Big publishers are fleeing from Facebook's Instant Articles - PleaseHelpMe
https://www.theverge.com/2017/4/16/15314210/instant-articles-facebook-future-ads-video
======
niftich
Facebook is sitting on the largest audience of real-world identities and
hasn't entered the market of microtransactions in exchange for content (like
news) yet [1], even though they could single-handedly wipe out the half a
dozen or so other firms -- the likes of Flattr, Brave, Webpass, the rebooted
Medium, the half-thought-out never-advertised-then-mysteriously-vanished
Google Contributor -- the ones who had to build their audience while trying to
make this model work for years. This is just bizarre.

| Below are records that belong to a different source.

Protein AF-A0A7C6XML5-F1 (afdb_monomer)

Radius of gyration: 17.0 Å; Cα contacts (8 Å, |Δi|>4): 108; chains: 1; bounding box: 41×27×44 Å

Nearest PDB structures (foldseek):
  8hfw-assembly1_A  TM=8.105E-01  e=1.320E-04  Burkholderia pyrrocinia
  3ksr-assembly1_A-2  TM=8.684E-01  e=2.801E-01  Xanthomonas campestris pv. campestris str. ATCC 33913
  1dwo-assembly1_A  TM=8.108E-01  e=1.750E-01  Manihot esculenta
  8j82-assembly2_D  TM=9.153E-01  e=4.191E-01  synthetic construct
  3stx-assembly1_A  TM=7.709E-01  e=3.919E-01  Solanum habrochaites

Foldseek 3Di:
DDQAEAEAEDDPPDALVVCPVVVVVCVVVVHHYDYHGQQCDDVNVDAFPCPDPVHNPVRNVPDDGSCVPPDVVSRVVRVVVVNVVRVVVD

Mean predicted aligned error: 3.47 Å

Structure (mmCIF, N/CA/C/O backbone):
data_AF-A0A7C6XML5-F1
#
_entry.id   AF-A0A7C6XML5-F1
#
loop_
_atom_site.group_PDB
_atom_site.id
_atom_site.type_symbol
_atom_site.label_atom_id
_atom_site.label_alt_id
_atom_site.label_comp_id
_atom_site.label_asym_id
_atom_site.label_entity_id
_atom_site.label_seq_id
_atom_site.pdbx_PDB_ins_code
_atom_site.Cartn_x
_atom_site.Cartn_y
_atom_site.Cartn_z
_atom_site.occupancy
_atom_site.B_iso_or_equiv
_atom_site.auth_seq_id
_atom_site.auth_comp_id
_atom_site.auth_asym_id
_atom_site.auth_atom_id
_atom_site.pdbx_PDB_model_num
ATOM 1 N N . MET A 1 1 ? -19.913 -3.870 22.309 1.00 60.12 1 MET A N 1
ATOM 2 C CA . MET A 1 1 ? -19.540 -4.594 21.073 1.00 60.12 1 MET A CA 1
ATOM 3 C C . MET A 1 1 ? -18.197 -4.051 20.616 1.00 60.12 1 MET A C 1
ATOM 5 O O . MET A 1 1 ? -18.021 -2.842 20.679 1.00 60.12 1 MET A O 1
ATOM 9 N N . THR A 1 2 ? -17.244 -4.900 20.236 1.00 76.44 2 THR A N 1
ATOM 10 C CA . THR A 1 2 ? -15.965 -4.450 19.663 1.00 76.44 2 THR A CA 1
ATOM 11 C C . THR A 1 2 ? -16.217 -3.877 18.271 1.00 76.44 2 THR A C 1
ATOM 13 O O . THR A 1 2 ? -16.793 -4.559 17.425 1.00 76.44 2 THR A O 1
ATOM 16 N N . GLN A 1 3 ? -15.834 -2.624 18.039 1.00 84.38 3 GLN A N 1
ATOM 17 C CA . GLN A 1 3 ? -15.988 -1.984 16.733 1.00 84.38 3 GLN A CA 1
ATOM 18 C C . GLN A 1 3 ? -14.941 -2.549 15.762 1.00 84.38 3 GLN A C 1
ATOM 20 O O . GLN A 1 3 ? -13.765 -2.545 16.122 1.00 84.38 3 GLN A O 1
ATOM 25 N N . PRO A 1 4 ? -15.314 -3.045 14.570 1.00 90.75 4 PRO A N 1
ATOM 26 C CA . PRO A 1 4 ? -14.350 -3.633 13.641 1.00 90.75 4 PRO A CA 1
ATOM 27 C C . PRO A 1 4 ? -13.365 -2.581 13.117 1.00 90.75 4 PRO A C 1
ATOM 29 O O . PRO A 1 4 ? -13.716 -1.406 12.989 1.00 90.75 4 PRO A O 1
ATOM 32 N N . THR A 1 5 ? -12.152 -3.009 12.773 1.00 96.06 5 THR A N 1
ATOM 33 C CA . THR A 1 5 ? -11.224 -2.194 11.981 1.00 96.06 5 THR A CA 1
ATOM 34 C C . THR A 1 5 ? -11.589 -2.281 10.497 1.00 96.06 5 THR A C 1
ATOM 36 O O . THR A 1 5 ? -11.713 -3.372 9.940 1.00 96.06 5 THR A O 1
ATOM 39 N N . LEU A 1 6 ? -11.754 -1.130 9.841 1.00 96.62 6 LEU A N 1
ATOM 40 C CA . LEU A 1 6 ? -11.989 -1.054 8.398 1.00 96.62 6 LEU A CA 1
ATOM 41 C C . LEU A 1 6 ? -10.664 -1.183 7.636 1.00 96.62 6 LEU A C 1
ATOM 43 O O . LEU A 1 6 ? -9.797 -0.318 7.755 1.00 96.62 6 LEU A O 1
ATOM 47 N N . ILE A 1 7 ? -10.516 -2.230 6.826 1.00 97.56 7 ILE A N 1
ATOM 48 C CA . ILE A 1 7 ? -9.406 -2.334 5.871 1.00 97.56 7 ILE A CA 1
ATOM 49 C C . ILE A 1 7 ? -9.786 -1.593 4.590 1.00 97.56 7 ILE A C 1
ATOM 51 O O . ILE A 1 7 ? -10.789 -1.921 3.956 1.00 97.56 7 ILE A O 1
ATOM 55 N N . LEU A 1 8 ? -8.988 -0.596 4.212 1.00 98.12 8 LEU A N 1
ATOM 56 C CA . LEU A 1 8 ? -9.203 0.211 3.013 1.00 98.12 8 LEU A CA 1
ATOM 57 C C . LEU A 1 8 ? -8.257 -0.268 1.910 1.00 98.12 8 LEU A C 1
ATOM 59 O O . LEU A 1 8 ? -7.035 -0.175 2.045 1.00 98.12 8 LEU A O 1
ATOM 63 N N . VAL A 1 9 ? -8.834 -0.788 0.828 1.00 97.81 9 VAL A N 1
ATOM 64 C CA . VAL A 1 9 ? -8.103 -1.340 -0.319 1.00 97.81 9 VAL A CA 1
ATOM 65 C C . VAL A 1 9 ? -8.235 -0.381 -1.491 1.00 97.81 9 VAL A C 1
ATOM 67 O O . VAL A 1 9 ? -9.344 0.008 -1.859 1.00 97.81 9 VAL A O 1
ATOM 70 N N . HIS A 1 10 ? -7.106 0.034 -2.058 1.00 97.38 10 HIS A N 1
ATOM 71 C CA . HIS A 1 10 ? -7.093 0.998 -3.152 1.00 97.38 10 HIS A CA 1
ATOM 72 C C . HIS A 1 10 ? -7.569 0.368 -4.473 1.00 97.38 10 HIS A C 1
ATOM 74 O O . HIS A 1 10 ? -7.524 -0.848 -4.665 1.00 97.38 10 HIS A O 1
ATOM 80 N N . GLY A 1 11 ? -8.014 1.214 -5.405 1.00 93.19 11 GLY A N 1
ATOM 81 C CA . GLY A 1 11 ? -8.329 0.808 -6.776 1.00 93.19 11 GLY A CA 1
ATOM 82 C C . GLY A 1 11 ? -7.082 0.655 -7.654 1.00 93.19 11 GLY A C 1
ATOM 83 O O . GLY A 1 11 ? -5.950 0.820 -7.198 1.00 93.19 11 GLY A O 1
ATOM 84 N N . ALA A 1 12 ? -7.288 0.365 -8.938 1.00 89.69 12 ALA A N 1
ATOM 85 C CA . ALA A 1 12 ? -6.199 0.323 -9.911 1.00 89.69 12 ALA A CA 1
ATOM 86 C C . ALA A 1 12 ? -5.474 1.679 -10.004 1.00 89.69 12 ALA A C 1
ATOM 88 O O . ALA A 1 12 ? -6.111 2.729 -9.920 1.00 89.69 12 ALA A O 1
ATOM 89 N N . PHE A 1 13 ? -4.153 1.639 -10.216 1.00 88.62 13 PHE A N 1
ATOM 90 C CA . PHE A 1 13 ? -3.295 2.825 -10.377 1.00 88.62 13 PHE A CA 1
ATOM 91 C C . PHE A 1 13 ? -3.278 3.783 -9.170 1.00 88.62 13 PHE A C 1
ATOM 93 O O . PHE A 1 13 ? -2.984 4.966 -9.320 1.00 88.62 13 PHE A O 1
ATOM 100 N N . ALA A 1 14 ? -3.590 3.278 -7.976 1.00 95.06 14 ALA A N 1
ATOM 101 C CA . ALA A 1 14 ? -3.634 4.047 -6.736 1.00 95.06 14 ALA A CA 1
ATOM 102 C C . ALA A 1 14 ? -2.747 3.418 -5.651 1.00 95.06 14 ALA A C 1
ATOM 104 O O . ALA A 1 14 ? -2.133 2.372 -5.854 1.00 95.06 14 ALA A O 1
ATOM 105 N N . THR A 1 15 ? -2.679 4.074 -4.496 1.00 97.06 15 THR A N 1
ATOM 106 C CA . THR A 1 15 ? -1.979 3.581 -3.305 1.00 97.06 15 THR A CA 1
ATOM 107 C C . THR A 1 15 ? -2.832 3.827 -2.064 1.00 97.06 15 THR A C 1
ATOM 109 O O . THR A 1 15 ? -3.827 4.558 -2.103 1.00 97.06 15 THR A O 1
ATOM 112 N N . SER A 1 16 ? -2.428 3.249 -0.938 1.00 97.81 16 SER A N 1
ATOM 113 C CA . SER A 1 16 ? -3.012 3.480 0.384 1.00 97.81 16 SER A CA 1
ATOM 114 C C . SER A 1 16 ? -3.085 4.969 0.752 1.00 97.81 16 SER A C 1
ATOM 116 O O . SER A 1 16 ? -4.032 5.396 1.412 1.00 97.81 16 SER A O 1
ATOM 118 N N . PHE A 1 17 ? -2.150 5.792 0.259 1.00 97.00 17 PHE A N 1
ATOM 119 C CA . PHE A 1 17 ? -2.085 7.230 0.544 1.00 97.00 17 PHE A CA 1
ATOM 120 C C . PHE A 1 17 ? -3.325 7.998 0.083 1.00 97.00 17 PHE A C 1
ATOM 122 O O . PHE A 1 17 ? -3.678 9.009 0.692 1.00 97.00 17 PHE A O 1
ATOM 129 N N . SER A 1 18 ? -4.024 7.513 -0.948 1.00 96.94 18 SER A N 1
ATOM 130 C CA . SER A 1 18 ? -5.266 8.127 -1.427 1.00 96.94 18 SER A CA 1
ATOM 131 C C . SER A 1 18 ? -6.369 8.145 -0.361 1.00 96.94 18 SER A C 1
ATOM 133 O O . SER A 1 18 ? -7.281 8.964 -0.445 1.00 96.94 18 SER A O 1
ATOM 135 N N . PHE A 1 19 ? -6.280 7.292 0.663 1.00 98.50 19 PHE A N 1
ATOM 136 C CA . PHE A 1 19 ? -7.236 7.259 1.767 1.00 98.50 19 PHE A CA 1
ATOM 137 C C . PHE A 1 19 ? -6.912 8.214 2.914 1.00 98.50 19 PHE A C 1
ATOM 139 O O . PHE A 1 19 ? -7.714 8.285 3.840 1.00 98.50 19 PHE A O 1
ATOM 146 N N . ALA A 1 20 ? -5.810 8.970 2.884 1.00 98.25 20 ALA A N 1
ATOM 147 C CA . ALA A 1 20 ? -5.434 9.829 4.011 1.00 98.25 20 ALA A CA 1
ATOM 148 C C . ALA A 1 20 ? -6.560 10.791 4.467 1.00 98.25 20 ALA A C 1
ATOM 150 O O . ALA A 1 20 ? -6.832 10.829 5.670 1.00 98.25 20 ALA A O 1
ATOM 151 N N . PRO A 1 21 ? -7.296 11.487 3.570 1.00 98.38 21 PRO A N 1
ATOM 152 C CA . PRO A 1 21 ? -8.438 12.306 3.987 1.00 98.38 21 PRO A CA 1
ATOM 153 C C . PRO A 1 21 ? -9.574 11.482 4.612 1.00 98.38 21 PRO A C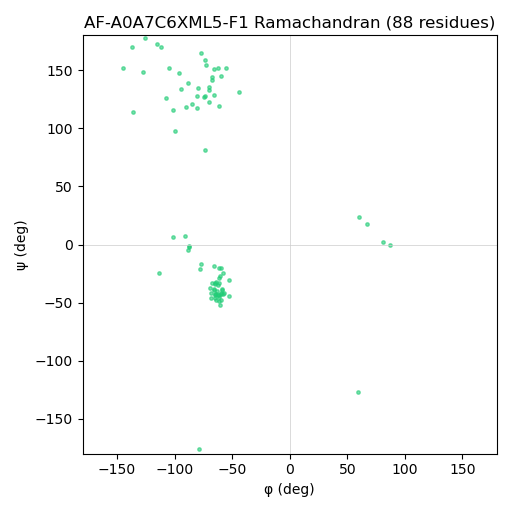 1
ATOM 155 O O . PRO A 1 21 ? -10.138 11.878 5.626 1.00 98.38 21 PRO A O 1
ATOM 158 N N . LEU A 1 22 ? -9.879 10.303 4.056 1.00 98.38 22 LEU A N 1
ATOM 159 C CA . LEU A 1 22 ? -10.907 9.412 4.602 1.00 98.38 22 LEU A CA 1
ATOM 160 C C . LEU A 1 22 ? -10.514 8.889 5.989 1.00 98.38 22 LEU A C 1
ATOM 162 O O . LEU A 1 22 ? -11.342 8.861 6.892 1.00 98.38 22 LEU A O 1
ATOM 166 N N . GLN A 1 23 ? -9.259 8.484 6.178 1.00 98.25 23 GLN A N 1
ATOM 167 C CA . GLN A 1 23 ? -8.774 8.006 7.470 1.00 98.25 23 GLN A CA 1
ATOM 168 C C . GLN A 1 23 ? -8.805 9.104 8.542 1.00 98.25 23 GLN A C 1
ATOM 170 O O . GLN A 1 23 ? -9.071 8.785 9.699 1.00 98.25 23 GLN A O 1
ATOM 175 N N . ALA A 1 24 ? -8.595 10.374 8.174 1.00 98.62 24 ALA A N 1
ATOM 176 C CA . ALA A 1 24 ? -8.758 11.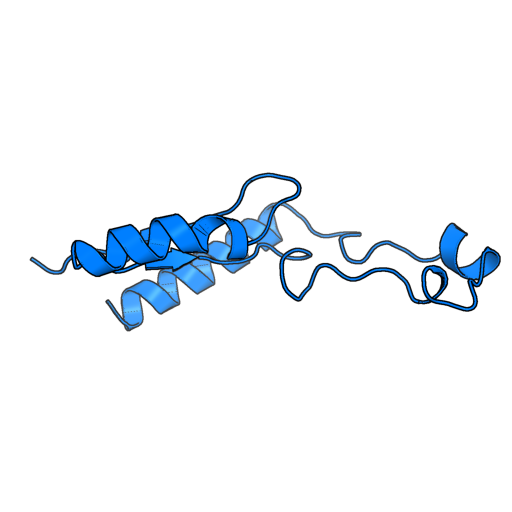502 9.092 1.00 98.62 24 ALA A CA 1
ATOM 177 C C . ALA A 1 24 ? -10.216 11.647 9.566 1.00 98.62 24 ALA A C 1
ATOM 179 O O . ALA A 1 24 ? -10.460 11.703 10.771 1.00 98.62 24 ALA A O 1
ATOM 180 N N . GLU A 1 25 ? -11.188 11.608 8.649 1.00 98.69 25 GLU A N 1
ATOM 181 C CA . GLU A 1 25 ? -12.617 11.643 9.001 1.00 98.69 25 GLU A CA 1
ATOM 182 C C . GLU A 1 25 ? -13.023 10.437 9.859 1.00 98.69 25 GLU A C 1
ATOM 184 O O . GLU A 1 25 ? -13.658 10.586 10.903 1.00 98.69 25 GLU A O 1
ATOM 189 N N . LEU A 1 26 ? -12.589 9.229 9.484 1.00 97.88 26 LEU A N 1
ATOM 190 C CA . LEU A 1 26 ? -12.828 8.023 10.279 1.00 97.88 26 LEU A CA 1
ATOM 191 C C . LEU A 1 26 ? -12.264 8.170 11.699 1.00 97.88 26 LEU A C 1
ATOM 193 O O . LEU A 1 26 ? -12.950 7.819 12.659 1.00 97.88 26 LEU A O 1
ATOM 197 N N . ALA A 1 27 ? -11.071 8.749 11.852 1.00 97.75 27 ALA A N 1
ATOM 198 C CA . ALA A 1 27 ? -10.476 9.009 13.159 1.00 97.75 27 ALA A CA 1
ATOM 199 C C . ALA A 1 27 ? -11.289 10.019 13.990 1.00 97.75 27 ALA A C 1
ATOM 201 O O . ALA A 1 27 ? -11.519 9.763 15.173 1.00 97.75 27 ALA A O 1
ATOM 202 N N . PHE A 1 28 ? -11.792 11.110 13.395 1.00 98.25 28 PHE A N 1
ATOM 203 C CA . PHE A 1 28 ? -12.681 12.060 14.089 1.00 98.25 28 PHE A CA 1
ATOM 204 C C . PHE A 1 28 ? -13.992 11.416 14.560 1.00 98.25 28 PHE A C 1
ATOM 206 O O . PHE A 1 28 ? -14.540 11.808 15.590 1.00 98.25 28 PHE A O 1
ATOM 213 N N . HIS A 1 29 ? -14.459 10.384 13.857 1.00 96.69 29 HIS A N 1
ATOM 214 C CA . HIS A 1 29 ? -15.633 9.594 14.227 1.00 96.69 29 HIS A CA 1
ATOM 215 C C . HIS A 1 29 ? -15.319 8.370 15.109 1.00 96.69 29 HIS A C 1
ATOM 217 O O . HIS A 1 29 ? -16.206 7.554 15.366 1.00 96.69 29 HIS A O 1
ATOM 223 N N . GLY A 1 30 ? -14.077 8.215 15.582 1.00 95.62 30 GLY A N 1
ATOM 224 C CA . GLY A 1 30 ? -13.667 7.084 16.421 1.00 95.62 30 GLY A CA 1
ATOM 225 C C . GLY A 1 30 ? -13.669 5.733 15.695 1.00 95.62 30 GLY A C 1
ATOM 226 O O . GLY A 1 30 ? -13.682 4.683 16.335 1.00 95.62 30 GLY A O 1
ATOM 227 N N . VAL A 1 31 ? -13.669 5.732 14.361 1.00 95.75 31 VAL A N 1
ATOM 228 C CA . VAL A 1 31 ? -13.642 4.527 13.531 1.00 95.75 31 VAL A CA 1
ATOM 229 C C . VAL A 1 31 ? -12.203 4.129 13.239 1.00 95.75 31 VAL A C 1
ATOM 231 O O . VAL A 1 31 ? -11.447 4.843 12.580 1.00 95.75 31 VAL A O 1
ATOM 234 N N . ARG A 1 32 ? -11.827 2.934 13.693 1.00 96.06 32 ARG A N 1
ATOM 235 C CA . ARG A 1 32 ? -10.517 2.354 13.393 1.00 96.06 32 ARG A CA 1
ATOM 236 C C . ARG A 1 32 ? -10.441 1.951 11.928 1.00 96.06 32 ARG A C 1
ATOM 238 O O . ARG A 1 32 ? -11.344 1.296 11.406 1.00 96.06 32 ARG A O 1
ATOM 245 N N . SER A 1 33 ? -9.349 2.323 11.273 1.00 97.25 33 SER A N 1
ATOM 246 C CA . SER A 1 33 ? -9.102 1.977 9.879 1.00 97.25 33 SER A CA 1
ATOM 247 C C . SER A 1 33 ? -7.624 1.726 9.611 1.00 97.25 33 SER A C 1
ATOM 249 O O . SER A 1 33 ? -6.757 2.298 10.271 1.00 97.25 33 SER A O 1
ATOM 251 N N . ALA A 1 34 ? -7.348 0.887 8.619 1.00 97.12 34 ALA A N 1
ATOM 252 C CA . ALA A 1 34 ? -6.016 0.651 8.087 1.00 97.12 34 ALA A CA 1
A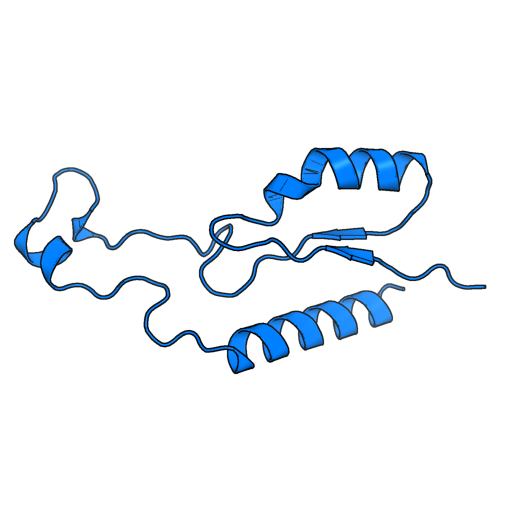TOM 253 C C . ALA A 1 34 ? -6.085 0.635 6.556 1.00 97.12 34 ALA A C 1
ATOM 255 O O . ALA A 1 34 ? -6.702 -0.249 5.963 1.00 97.12 34 ALA A O 1
ATOM 256 N N . ALA A 1 35 ? -5.455 1.619 5.918 1.00 98.12 35 ALA A N 1
ATOM 257 C CA . ALA A 1 35 ? -5.202 1.587 4.485 1.00 98.12 35 ALA A CA 1
ATOM 258 C C . ALA A 1 35 ? -3.980 0.709 4.197 1.00 98.12 35 ALA A C 1
ATOM 260 O O . ALA A 1 35 ? -2.965 0.804 4.888 1.00 98.12 35 ALA A O 1
ATOM 261 N N . VAL A 1 36 ? -4.090 -0.159 3.194 1.00 97.62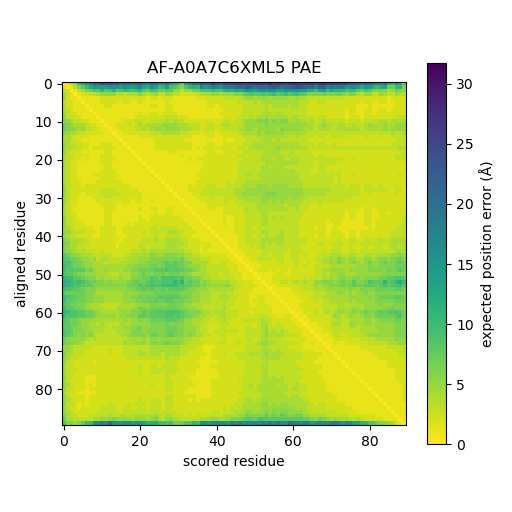 36 VAL A N 1
ATOM 262 C CA . VAL A 1 36 ? -3.040 -1.113 2.817 1.00 97.62 36 VAL A CA 1
ATOM 263 C C . VAL A 1 36 ? -2.719 -0.998 1.335 1.00 97.62 36 VAL A C 1
ATOM 265 O O . VAL A 1 36 ? -3.589 -0.676 0.527 1.00 97.62 36 VAL A O 1
ATOM 268 N N . ASP A 1 37 ? -1.464 -1.265 0.989 1.00 97.62 37 ASP A N 1
ATOM 269 C CA . ASP A 1 37 ? -1.013 -1.353 -0.396 1.00 97.62 37 ASP A CA 1
ATOM 270 C C . ASP A 1 37 ? -1.040 -2.807 -0.866 1.00 97.62 37 ASP A C 1
ATOM 272 O O . ASP A 1 37 ? -0.570 -3.709 -0.168 1.00 97.62 37 ASP A O 1
ATOM 276 N N . LEU A 1 38 ? -1.584 -3.034 -2.060 1.00 96.94 38 LEU A N 1
ATOM 277 C CA . LEU A 1 38 ? -1.455 -4.316 -2.742 1.00 96.94 38 LEU A CA 1
ATOM 278 C C . LEU A 1 38 ? -0.017 -4.491 -3.264 1.00 96.94 38 LEU A C 1
ATOM 280 O O . LEU A 1 38 ? 0.663 -3.495 -3.536 1.00 96.94 38 LEU A O 1
ATOM 284 N N . PRO A 1 39 ? 0.464 -5.735 -3.450 1.00 96.44 39 PRO A N 1
ATOM 285 C CA . PRO A 1 39 ? 1.764 -6.002 -4.060 1.00 96.44 39 PRO A CA 1
ATOM 286 C C . PRO A 1 39 ? 2.035 -5.137 -5.303 1.00 96.44 39 PRO A C 1
ATOM 288 O O . PRO A 1 39 ? 1.185 -4.992 -6.185 1.00 96.44 39 PRO A O 1
ATOM 291 N N . GLY A 1 40 ? 3.217 -4.517 -5.346 1.00 95.12 40 GLY A N 1
ATOM 292 C CA . GLY A 1 40 ? 3.619 -3.605 -6.423 1.00 95.12 40 GLY A CA 1
ATOM 293 C C . GLY A 1 40 ? 3.086 -2.169 -6.326 1.00 95.12 40 GLY A C 1
ATOM 294 O O . GLY A 1 40 ? 3.368 -1.372 -7.217 1.00 95.12 40 GLY A O 1
ATOM 295 N N . HIS A 1 41 ? 2.343 -1.822 -5.271 1.00 95.75 41 HIS A N 1
ATOM 296 C CA . HIS A 1 41 ? 1.790 -0.482 -5.046 1.00 95.75 41 HIS A CA 1
ATOM 297 C C . HIS A 1 41 ? 2.393 0.183 -3.797 1.00 95.75 41 HIS A C 1
ATOM 299 O O . HIS A 1 41 ? 3.176 -0.419 -3.056 1.00 95.75 41 HIS A O 1
ATOM 305 N N . GLY A 1 42 ? 2.069 1.461 -3.587 1.00 94.44 42 GLY A N 1
ATOM 306 C CA . GLY A 1 42 ? 2.597 2.251 -2.474 1.00 94.44 42 GLY A CA 1
ATOM 307 C C . GLY A 1 42 ? 4.116 2.333 -2.504 1.00 94.44 42 GLY A C 1
ATOM 308 O O . GLY A 1 42 ? 4.713 2.663 -3.525 1.00 94.44 42 GLY A O 1
ATOM 309 N N . PHE A 1 43 ? 4.756 1.983 -1.392 1.00 92.62 43 PHE A N 1
ATOM 310 C CA . PHE A 1 43 ? 6.219 1.959 -1.301 1.00 92.62 43 PHE A CA 1
ATOM 311 C C . PHE A 1 43 ? 6.884 0.904 -2.201 1.00 92.62 43 PHE A C 1
ATOM 313 O O . PHE A 1 43 ? 8.074 1.020 -2.486 1.00 92.62 43 PHE A O 1
ATOM 320 N N . ALA A 1 44 ? 6.140 -0.104 -2.667 1.00 93.19 44 ALA A N 1
ATOM 321 C CA . ALA A 1 44 ? 6.636 -1.106 -3.609 1.00 93.19 44 ALA A CA 1
ATOM 322 C C . ALA A 1 44 ? 6.458 -0.693 -5.083 1.00 93.19 44 ALA A C 1
ATOM 324 O O . ALA A 1 44 ? 6.929 -1.410 -5.968 1.00 93.19 44 ALA A O 1
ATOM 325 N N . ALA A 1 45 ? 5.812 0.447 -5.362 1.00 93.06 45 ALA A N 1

Instead they let themselves caught up in the 'fake news' fiasco (a factor
absent from the article), re-prioritized personal posts, and deprecated their
previous actually-kinda-nice attempts to give a proper home to professionally-
written journalistic content, such that it's not jarringly intermingled with
memes, baby photos, and humblebrags.

Part of their problem, perhaps, is the insistence on using the Facebook brand
for their homegrown stuff, which is ironic considering they run parallel
services under different names. No doubt a lot of it comes from having to
harness the idle time of massive numbers of Facebook users sitting in their
flagship website or app, but if they started a news portal with micropayments,
cross-pollinated with their network of apps and backed with their identities,
they would still do more volume within a month than any of their competitors
managed to do so in years.

[1]
[https://news.ycombinator.com/item?id=13375917](https://news.ycombinator.com/item?id=13375917)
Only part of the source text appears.